Hmm.... It could be paranoia on my part Billy. You're right that the example you offer would be a total nightmare - for everybody, especially those who were killed. On that basis, of prevention at all costs, then clearly the Govt are right. But like the rest of your post suggests, I rather think that there should be a balance. We have witnessed the suspension of habeus corpus for pretty well the first time in 800 years (or however long it is). That's a serious matter - for everybody. It might be ok with a rational and reasonable Govt. in power. But we all saw the dirty tricks that MI5 got up to with regard to the miners at Maggie Thatchers' behest. With tools like todays within her grasp, who knows how far she would have gone? Or some future Prime Minister will go. Once a tool is invented, created, it will inevitably be used. And that's the fear. I imagine, though of course I don't know, that well meaning folk in 1930's Germany thought exactly as you suggest. But the time and the opportunity led to all those things we know so well. It's a total myth that Nazi Germany couldn't happen here - or anywhere else. Of course it could. If my job, the well being of myself, my son, is at stake, I'll pipe down and keep quiet. I'll inform with the best of them. I'll kick the chosen sacrificial scapegoats. As would 99% of folk everywhere. We all would. Survival dictates that we would. Those that didn't would die. There's not that many volunteers for matrydom.

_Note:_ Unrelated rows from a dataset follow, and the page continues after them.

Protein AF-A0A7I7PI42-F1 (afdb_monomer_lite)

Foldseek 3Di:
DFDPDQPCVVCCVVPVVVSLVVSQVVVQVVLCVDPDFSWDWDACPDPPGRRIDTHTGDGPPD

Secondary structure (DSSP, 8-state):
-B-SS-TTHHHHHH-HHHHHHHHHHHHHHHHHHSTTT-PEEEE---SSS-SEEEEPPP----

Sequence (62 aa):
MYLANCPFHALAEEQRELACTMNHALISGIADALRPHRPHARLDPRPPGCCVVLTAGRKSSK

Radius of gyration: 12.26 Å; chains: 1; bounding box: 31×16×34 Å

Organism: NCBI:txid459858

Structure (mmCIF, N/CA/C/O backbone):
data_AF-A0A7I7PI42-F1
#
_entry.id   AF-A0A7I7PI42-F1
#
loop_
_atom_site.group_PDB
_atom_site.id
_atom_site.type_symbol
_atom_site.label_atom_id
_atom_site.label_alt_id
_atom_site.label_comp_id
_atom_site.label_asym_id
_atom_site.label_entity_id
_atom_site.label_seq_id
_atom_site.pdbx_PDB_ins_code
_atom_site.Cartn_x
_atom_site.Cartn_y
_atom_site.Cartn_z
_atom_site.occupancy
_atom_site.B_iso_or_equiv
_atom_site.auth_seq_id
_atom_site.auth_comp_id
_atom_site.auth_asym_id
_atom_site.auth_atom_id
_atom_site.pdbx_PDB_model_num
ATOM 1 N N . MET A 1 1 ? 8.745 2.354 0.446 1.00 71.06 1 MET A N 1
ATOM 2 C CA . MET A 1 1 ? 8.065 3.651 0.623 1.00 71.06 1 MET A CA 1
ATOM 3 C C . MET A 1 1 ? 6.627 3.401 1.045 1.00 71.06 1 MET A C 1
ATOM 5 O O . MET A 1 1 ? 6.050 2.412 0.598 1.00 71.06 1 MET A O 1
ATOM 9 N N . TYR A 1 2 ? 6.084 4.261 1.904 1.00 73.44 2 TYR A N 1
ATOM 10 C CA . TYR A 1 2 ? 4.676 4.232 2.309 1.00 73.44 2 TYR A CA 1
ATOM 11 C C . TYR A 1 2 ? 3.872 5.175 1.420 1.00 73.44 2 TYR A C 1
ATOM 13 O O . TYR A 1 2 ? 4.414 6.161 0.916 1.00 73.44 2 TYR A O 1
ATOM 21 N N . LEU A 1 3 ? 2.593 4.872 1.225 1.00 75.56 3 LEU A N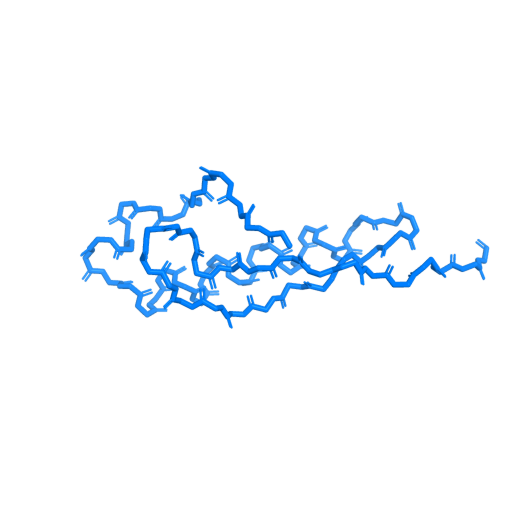 1
ATOM 22 C CA . LEU A 1 3 ? 1.696 5.789 0.534 1.00 75.56 3 LEU A CA 1
ATOM 23 C C .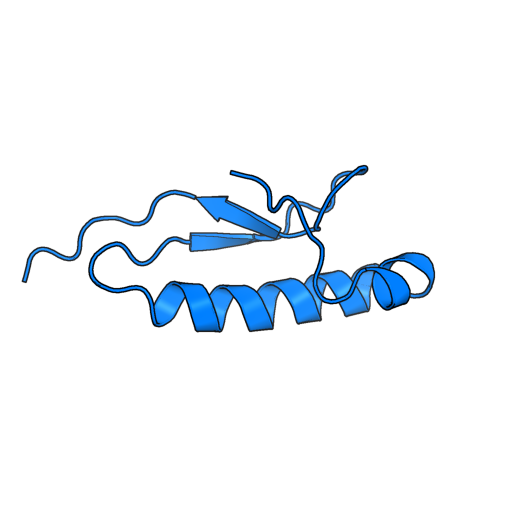 LEU A 1 3 ? 1.254 6.891 1.491 1.00 75.56 3 LEU A C 1
ATOM 25 O O . LEU A 1 3 ? 0.888 6.622 2.634 1.00 75.56 3 LEU A O 1
ATOM 29 N N . ALA A 1 4 ? 1.269 8.126 0.992 1.00 76.50 4 ALA A N 1
ATOM 30 C CA . ALA A 1 4 ? 0.772 9.288 1.723 1.00 76.50 4 ALA A CA 1
ATOM 31 C C . ALA A 1 4 ? -0.764 9.306 1.824 1.00 76.50 4 ALA A C 1
ATOM 33 O O . ALA A 1 4 ? -1.316 10.037 2.640 1.00 76.50 4 ALA A O 1
ATOM 34 N N . ASN A 1 5 ? -1.454 8.502 1.010 1.00 75.25 5 ASN A N 1
ATOM 35 C CA . ASN A 1 5 ? -2.895 8.305 1.064 1.00 75.25 5 ASN A CA 1
ATOM 36 C C . ASN A 1 5 ? -3.246 6.813 1.182 1.00 75.25 5 ASN A C 1
ATOM 38 O O . ASN A 1 5 ? -2.464 5.932 0.827 1.00 75.25 5 ASN A O 1
ATOM 42 N N . CYS A 1 6 ? -4.438 6.530 1.703 1.00 81.31 6 CYS A N 1
ATOM 43 C CA . CYS A 1 6 ? -5.028 5.197 1.703 1.00 81.31 6 CYS A CA 1
ATOM 44 C C . CYS A 1 6 ? -6.306 5.260 0.851 1.00 81.31 6 CYS A C 1
ATOM 46 O O . CYS A 1 6 ? -7.254 5.924 1.270 1.00 81.31 6 CYS A O 1
ATOM 48 N N . PRO A 1 7 ? -6.348 4.628 -0.338 1.00 84.56 7 PRO A N 1
ATOM 49 C CA . PRO A 1 7 ? -7.514 4.683 -1.225 1.00 84.56 7 PRO A CA 1
ATOM 50 C C . PRO A 1 7 ? -8.823 4.278 -0.537 1.00 84.56 7 PRO A C 1
ATOM 52 O O . PRO A 1 7 ? -9.851 4.915 -0.737 1.00 84.56 7 PRO A O 1
ATOM 55 N N . PHE A 1 8 ? -8.762 3.268 0.334 1.00 88.44 8 PHE A N 1
ATOM 56 C CA . PHE A 1 8 ? -9.897 2.793 1.127 1.00 88.44 8 PHE A CA 1
ATOM 57 C C . PHE A 1 8 ? -9.827 3.260 2.592 1.00 88.44 8 PHE A C 1
ATOM 59 O O . PHE A 1 8 ? -10.098 2.472 3.492 1.00 88.44 8 PHE A O 1
ATOM 66 N N . HIS A 1 9 ? -9.431 4.514 2.857 1.00 84.81 9 HIS A N 1
ATOM 67 C CA . HIS A 1 9 ? -9.250 5.018 4.229 1.00 84.81 9 HIS A CA 1
ATOM 68 C C . HIS A 1 9 ? -10.512 4.894 5.092 1.00 84.81 9 HIS A C 1
ATOM 70 O O . HIS A 1 9 ? -10.429 4.300 6.159 1.00 84.81 9 HIS A O 1
ATOM 76 N N . ALA A 1 10 ? -11.665 5.363 4.604 1.00 86.06 10 ALA A N 1
ATOM 77 C CA . ALA A 1 10 ? -12.929 5.286 5.345 1.00 86.06 10 ALA A CA 1
ATOM 78 C C . ALA A 1 10 ? -13.309 3.832 5.687 1.00 86.06 10 ALA A C 1
ATOM 80 O O . ALA A 1 10 ? -13.656 3.516 6.818 1.00 86.06 10 ALA A O 1
ATOM 81 N N . LEU A 1 11 ? -13.132 2.903 4.739 1.00 85.44 11 LEU A N 1
ATOM 82 C CA . LEU A 1 11 ? -13.362 1.478 4.995 1.00 85.44 11 LEU A CA 1
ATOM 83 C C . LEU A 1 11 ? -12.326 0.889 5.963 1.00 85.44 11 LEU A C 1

So I think we are creating the tools of a future terror. It's hypothetical now. Of course it is. But even today I dislike, intensely, the immense and continuing pressure to only think in one way; to only behave in one way; to only live in one way. It's Fahrenheit 451. Where are the student rebels? It should be a delight of being young. To play with ideas. To explore alternatives. It's never done harm. Instead it honed the abilities of men, and women, of action. There aren't even any skinheads for God's sake! We have become a nation of unthinking, conformist, safety at all costs cowards. And I don't like it.

Cheers

BobG

grayx

  • Forum Member
  • Posts: 2271
Re:Election cont. What to do for the best?
« Reply #16 on April 21, 2010, 08:51:46 am by grayx »
I'm voting purely to stop those awful TORIES getting in. Because of this,although not over-impressed with what they have done so far, I'll be voting Labour.

RobTheRover

  • VSC Member
  • Posts: 17382
Re:Election cont. What to do for the best?
« Reply #17 on April 22, 2010, 12:36:45 am by RobTheRover »
grayx wrote:
Quote
I'm voting purely to stop those awful TORIES getting in. Because of this,although not over-impressed with what they have done so far, I'll be voting Labour.

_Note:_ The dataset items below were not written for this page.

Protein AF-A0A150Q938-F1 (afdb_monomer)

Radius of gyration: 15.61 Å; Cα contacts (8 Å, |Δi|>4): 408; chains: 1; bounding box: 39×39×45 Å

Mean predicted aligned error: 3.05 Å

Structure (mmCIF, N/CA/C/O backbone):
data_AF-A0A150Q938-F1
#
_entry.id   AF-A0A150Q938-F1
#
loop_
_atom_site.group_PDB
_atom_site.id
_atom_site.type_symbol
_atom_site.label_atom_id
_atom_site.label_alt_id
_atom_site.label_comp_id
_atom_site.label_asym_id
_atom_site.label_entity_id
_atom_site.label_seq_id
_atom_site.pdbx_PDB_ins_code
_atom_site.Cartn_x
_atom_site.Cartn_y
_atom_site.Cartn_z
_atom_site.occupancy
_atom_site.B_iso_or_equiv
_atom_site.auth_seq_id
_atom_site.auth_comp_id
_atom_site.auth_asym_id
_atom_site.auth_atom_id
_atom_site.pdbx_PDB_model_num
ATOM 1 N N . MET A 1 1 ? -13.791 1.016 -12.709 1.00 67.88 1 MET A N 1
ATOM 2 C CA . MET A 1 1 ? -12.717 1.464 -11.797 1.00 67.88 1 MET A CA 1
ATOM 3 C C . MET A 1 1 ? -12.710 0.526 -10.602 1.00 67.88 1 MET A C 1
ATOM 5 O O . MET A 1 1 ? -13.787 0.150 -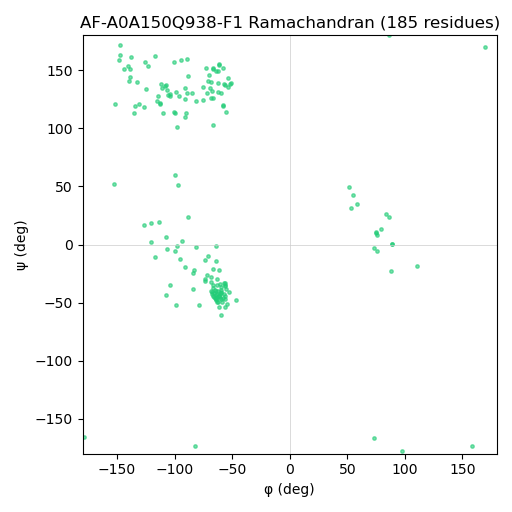10.162 1.00 67.88 1 MET A O 1
ATOM 9 N N . SER A 1 2 ? -11.537 0.070 -10.159 1.00 90.56 2 SER A N 1
ATOM 10 C CA . SER A 1 2 ? -11.429 -0.895 -9.054 1.00 90.56 2 SER A CA 1
ATOM 11 C C . SER A 1 2 ? -11.876 -0.254 -7.722 1.00 90.56 2 SER A C 1
ATOM 13 O O . SER A 1 2 ? -11.40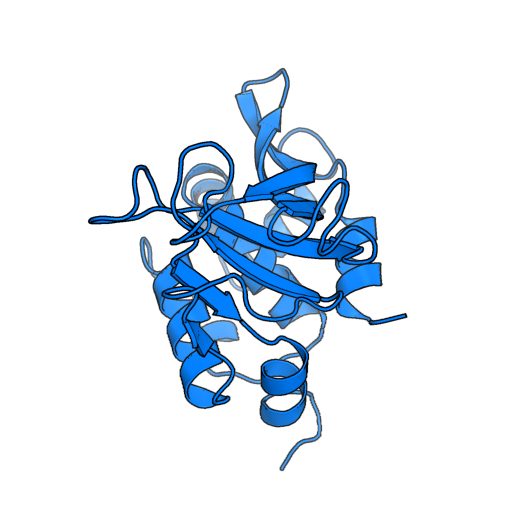7 0.852 -7.439 1.00 90.56 2 SER A O 1
ATOM 15 N N . PRO A 1 3 ? -12.735 -0.894 -6.894 1.00 93.81 3 PRO A N 1
ATOM 16 C CA . PRO A 1 3 ? -13.204 -0.321 -5.624 1.00 93.81 3 PRO A CA 1
ATOM 17 C C . PRO A 1 3 ? -12.073 0.073 -4.668 1.00 93.81 3 PRO A C 1
ATOM 19 O O . PRO A 1 3 ? -12.161 1.095 -3.989 1.00 93.81 3 PRO A O 1
ATOM 22 N N . ILE A 1 4 ? -10.973 -0.690 -4.649 1.00 96.94 4 ILE A N 1
ATOM 23 C CA . ILE A 1 4 ? -9.808 -0.340 -3.827 1.00 96.94 4 ILE A CA 1
ATOM 24 C C . ILE A 1 4 ? -9.118 0.933 -4.312 1.00 96.94 4 ILE A C 1
ATOM 26 O O . ILE A 1 4 ? -8.672 1.717 -3.485 1.00 96.94 4 ILE A O 1
ATOM 30 N N . VAL A 1 5 ? -9.073 1.186 -5.623 1.00 97.88 5 VAL A N 1
ATOM 31 C CA . VAL A 1 5 ? -8.466 2.407 -6.174 1.00 97.88 5 VAL A CA 1
ATOM 32 C C . VAL A 1 5 ? -9.305 3.626 -5.809 1.00 97.88 5 VAL A C 1
ATOM 34 O O . VAL A 1 5 ? -8.754 4.666 -5.455 1.00 97.88 5 VAL A O 1
ATOM 37 N N . GLU A 1 6 ? -10.632 3.505 -5.862 1.00 97.81 6 GLU A N 1
ATOM 38 C CA . GLU A 1 6 ? -11.543 4.573 -5.448 1.00 97.81 6 GLU A CA 1
ATOM 39 C C . GLU A 1 6 ? -11.393 4.886 -3.956 1.00 97.81 6 GLU A C 1
ATOM 41 O O . GLU A 1 6 ? -11.171 6.043 -3.584 1.00 97.81 6 GLU A O 1
ATOM 46 N N . LEU A 1 7 ? -11.416 3.847 -3.111 1.00 97.88 7 LEU A N 1
ATOM 47 C CA . LEU A 1 7 ? -11.170 3.991 -1.682 1.00 97.88 7 LEU A CA 1
ATOM 48 C C . LEU A 1 7 ? -9.817 4.659 -1.439 1.00 97.88 7 LEU A C 1
ATOM 50 O O . LEU A 1 7 ? -9.778 5.689 -0.774 1.00 97.88 7 LEU A O 1
ATOM 54 N N . ALA A 1 8 ? -8.740 4.124 -2.013 1.00 97.81 8 ALA A N 1
ATOM 55 C CA . ALA A 1 8 ? -7.379 4.615 -1.847 1.00 97.81 8 ALA A CA 1
ATOM 56 C C . ALA A 1 8 ? -7.245 6.098 -2.236 1.00 97.81 8 ALA A C 1
ATOM 58 O O . ALA A 1 8 ? -6.689 6.890 -1.475 1.00 97.81 8 ALA A O 1
ATOM 59 N N . ARG A 1 9 ? -7.837 6.520 -3.362 1.00 98.00 9 ARG A N 1
ATOM 60 C CA . ARG A 1 9 ? -7.868 7.937 -3.770 1.00 98.00 9 ARG A CA 1
ATOM 61 C C . ARG A 1 9 ? -8.567 8.829 -2.740 1.00 98.00 9 ARG A C 1
ATOM 63 O O . ARG A 1 9 ? -8.106 9.941 -2.508 1.00 98.00 9 ARG A O 1
ATOM 70 N N . SER A 1 10 ? -9.625 8.343 -2.089 1.00 97.81 10 SER A N 1
ATOM 71 C CA . SER A 1 10 ? -10.355 9.090 -1.048 1.00 97.81 10 SER A CA 1
ATOM 72 C C . SER A 1 10 ? -9.587 9.265 0.274 1.00 97.81 10 SER A C 1
ATOM 74 O O . SER A 1 10 ? -10.065 9.972 1.170 1.00 97.81 10 SER A O 1
ATOM 76 N N . LEU A 1 11 ? -8.449 8.575 0.430 1.00 98.00 11 LEU A N 1
ATOM 77 C CA . LEU A 1 11 ? -7.600 8.631 1.621 1.00 98.00 11 LEU A CA 1
ATOM 78 C C . LEU A 1 11 ? -6.446 9.626 1.485 1.00 98.00 11 LEU A C 1
ATOM 80 O O . LEU A 1 11 ? -5.802 9.929 2.488 1.00 98.00 11 LEU A O 1
ATOM 84 N N . ASP A 1 12 ? -6.166 10.123 0.279 1.00 97.94 12 ASP A N 1
ATOM 85 C CA . ASP A 1 12 ? -5.116 11.118 0.076 1.00 97.94 12 ASP A CA 1
ATOM 86 C C . ASP A 1 12 ? -5.353 12.345 0.963 1.00 97.94 12 ASP A C 1
ATOM 88 O O . ASP A 1 12 ? -6.481 12.812 1.124 1.00 97.94 12 ASP A O 1
ATOM 92 N N . GLY A 1 13 ? -4.291 12.858 1.576 1.00 96.25 13 GLY A N 1
ATOM 93 C CA . GLY A 1 13 ? -4.401 13.985 2.496 1.00 96.25 13 GLY A CA 1
ATOM 94 C C . GLY A 1 13 ? -4.686 13.596 3.951 1.00 96.25 13 GLY A C 1
ATOM 95 O O . GLY A 1 13 ? -4.334 14.373 4.838 1.00 96.25 13 GLY A O 1
ATOM 96 N N . MET A 1 14 ? -5.247 12.413 4.229 1.00 97.56 14 MET A N 1
ATOM 97 C CA . MET A 1 14 ? -5.627 11.968 5.580 1.00 97.56 14 MET A CA 1
ATOM 98 C C . MET A 1 14 ? -4.409 11.659 6.469 1.00 97.56 14 MET A C 1
ATOM 100 O O . MET A 1 14 ? -3.406 11.141 5.988 1.00 97.56 14 MET A O 1
ATOM 104 N N . GLY A 1 15 ? -4.482 11.924 7.774 1.00 96.56 15 GLY A N 1
ATOM 105 C CA . GLY A 1 15 ? -3.398 11.660 8.721 1.00 96.56 15 GLY A CA 1
ATOM 106 C C . GLY A 1 15 ? -3.733 12.019 10.168 1.00 96.56 15 GLY A C 1
ATOM 107 O O . GLY A 1 15 ? -4.882 12.239 10.539 1.00 96.56 15 GLY A O 1
ATOM 108 N N . MET A 1 16 ? -2.713 12.085 11.022 1.00 95.94 16 MET A N 1
ATOM 109 C CA . MET A 1 16 ? -2.892 12.440 12.437 1.00 95.94 16 MET A CA 1
ATOM 110 C C . MET A 1 16 ? -3.230 13.920 12.666 1.00 95.94 16 MET A C 1
ATOM 112 O O . MET A 1 16 ? -3.876 14.243 13.665 1.00 95.94 16 MET A O 1
ATOM 116 N N . SER A 1 17 ? -2.818 14.799 11.753 1.00 96.00 17 SER A N 1
ATOM 117 C CA . SER A 1 17 ? -3.125 16.236 11.747 1.00 96.00 17 SER A CA 1
ATOM 118 C C . SER A 1 17 ? -4.400 16.578 10.959 1.00 96.00 17 SER A C 1
ATOM 120 O O . SER A 1 17 ? -4.997 17.627 11.184 1.00 96.00 17 SER A O 1
ATOM 122 N N . SER A 1 18 ? -4.851 15.687 10.067 1.00 95.44 18 SER A N 1
ATOM 123 C CA . SER A 1 18 ? -5.960 15.902 9.130 1.00 95.44 18 SER A CA 1
ATOM 124 C C . SER A 1 18 ? -6.905 14.695 9.099 1.00 95.44 18 SER A C 1
ATOM 126 O O . SER A 1 18 ? -6.520 13.587 8.744 1.00 95.44 18 SER A O 1
ATOM 128 N N . ALA A 1 19 ? -8.181 14.885 9.448 1.00 96.81 19 ALA A N 1
ATOM 129 C CA . ALA A 1 19 ? -9.153 13.783 9.552 1.00 96.81 19 ALA A CA 1
ATOM 130 C C . ALA A 1 19 ? -8.696 12.645 10.499 1.00 96.81 19 ALA A C 1
ATOM 132 O O . ALA A 1 19 ? -8.882 11.457 10.224 1.00 96.81 19 ALA A O 1
ATOM 133 N N . ARG A 1 20 ? -8.127 13.033 11.649 1.00 96.62 20 ARG A N 1
ATOM 134 C CA . ARG A 1 20 ? -7.537 12.151 12.667 1.00 96.62 20 ARG A CA 1
ATOM 135 C C . ARG A 1 20 ? -8.400 10.948 13.039 1.00 96.62 20 ARG A C 1
ATOM 137 O O . ARG A 1 20 ? -7.885 9.839 13.107 1.00 96.62 20 ARG A O 1
ATOM 144 N N . GLU A 1 21 ? -9.687 11.145 13.309 1.00 97.00 21 GLU A N 1
ATOM 145 C CA . GLU A 1 21 ? -10.579 10.052 13.723 1.00 97.00 21 GLU A CA 1
ATOM 146 C C . GLU A 1 21 ? -10.735 9.003 12.621 1.00 97.00 21 GLU A C 1
ATOM 148 O O . GLU A 1 21 ? -10.606 7.808 12.882 1.00 97.00 21 GLU A O 1
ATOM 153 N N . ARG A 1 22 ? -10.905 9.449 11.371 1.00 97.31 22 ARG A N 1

Hear hear.  Anyone who thinks we need a change cannot begin to imagine how appalling that change could be.  I actually have some sympathy for Noo Labour - on reflection, they have done a decent job to steady HMS Great Britain during a very difficult period.  The Tories would no doubt have had us commoners bankrupt and begging the French for handouts whilst their core voters (not the poor, misguided working class voters who think the Tories are for them - try voting them in and see how hard the shafting comes) sip their bubbly in their ivory towers and watch their wealth accumulate.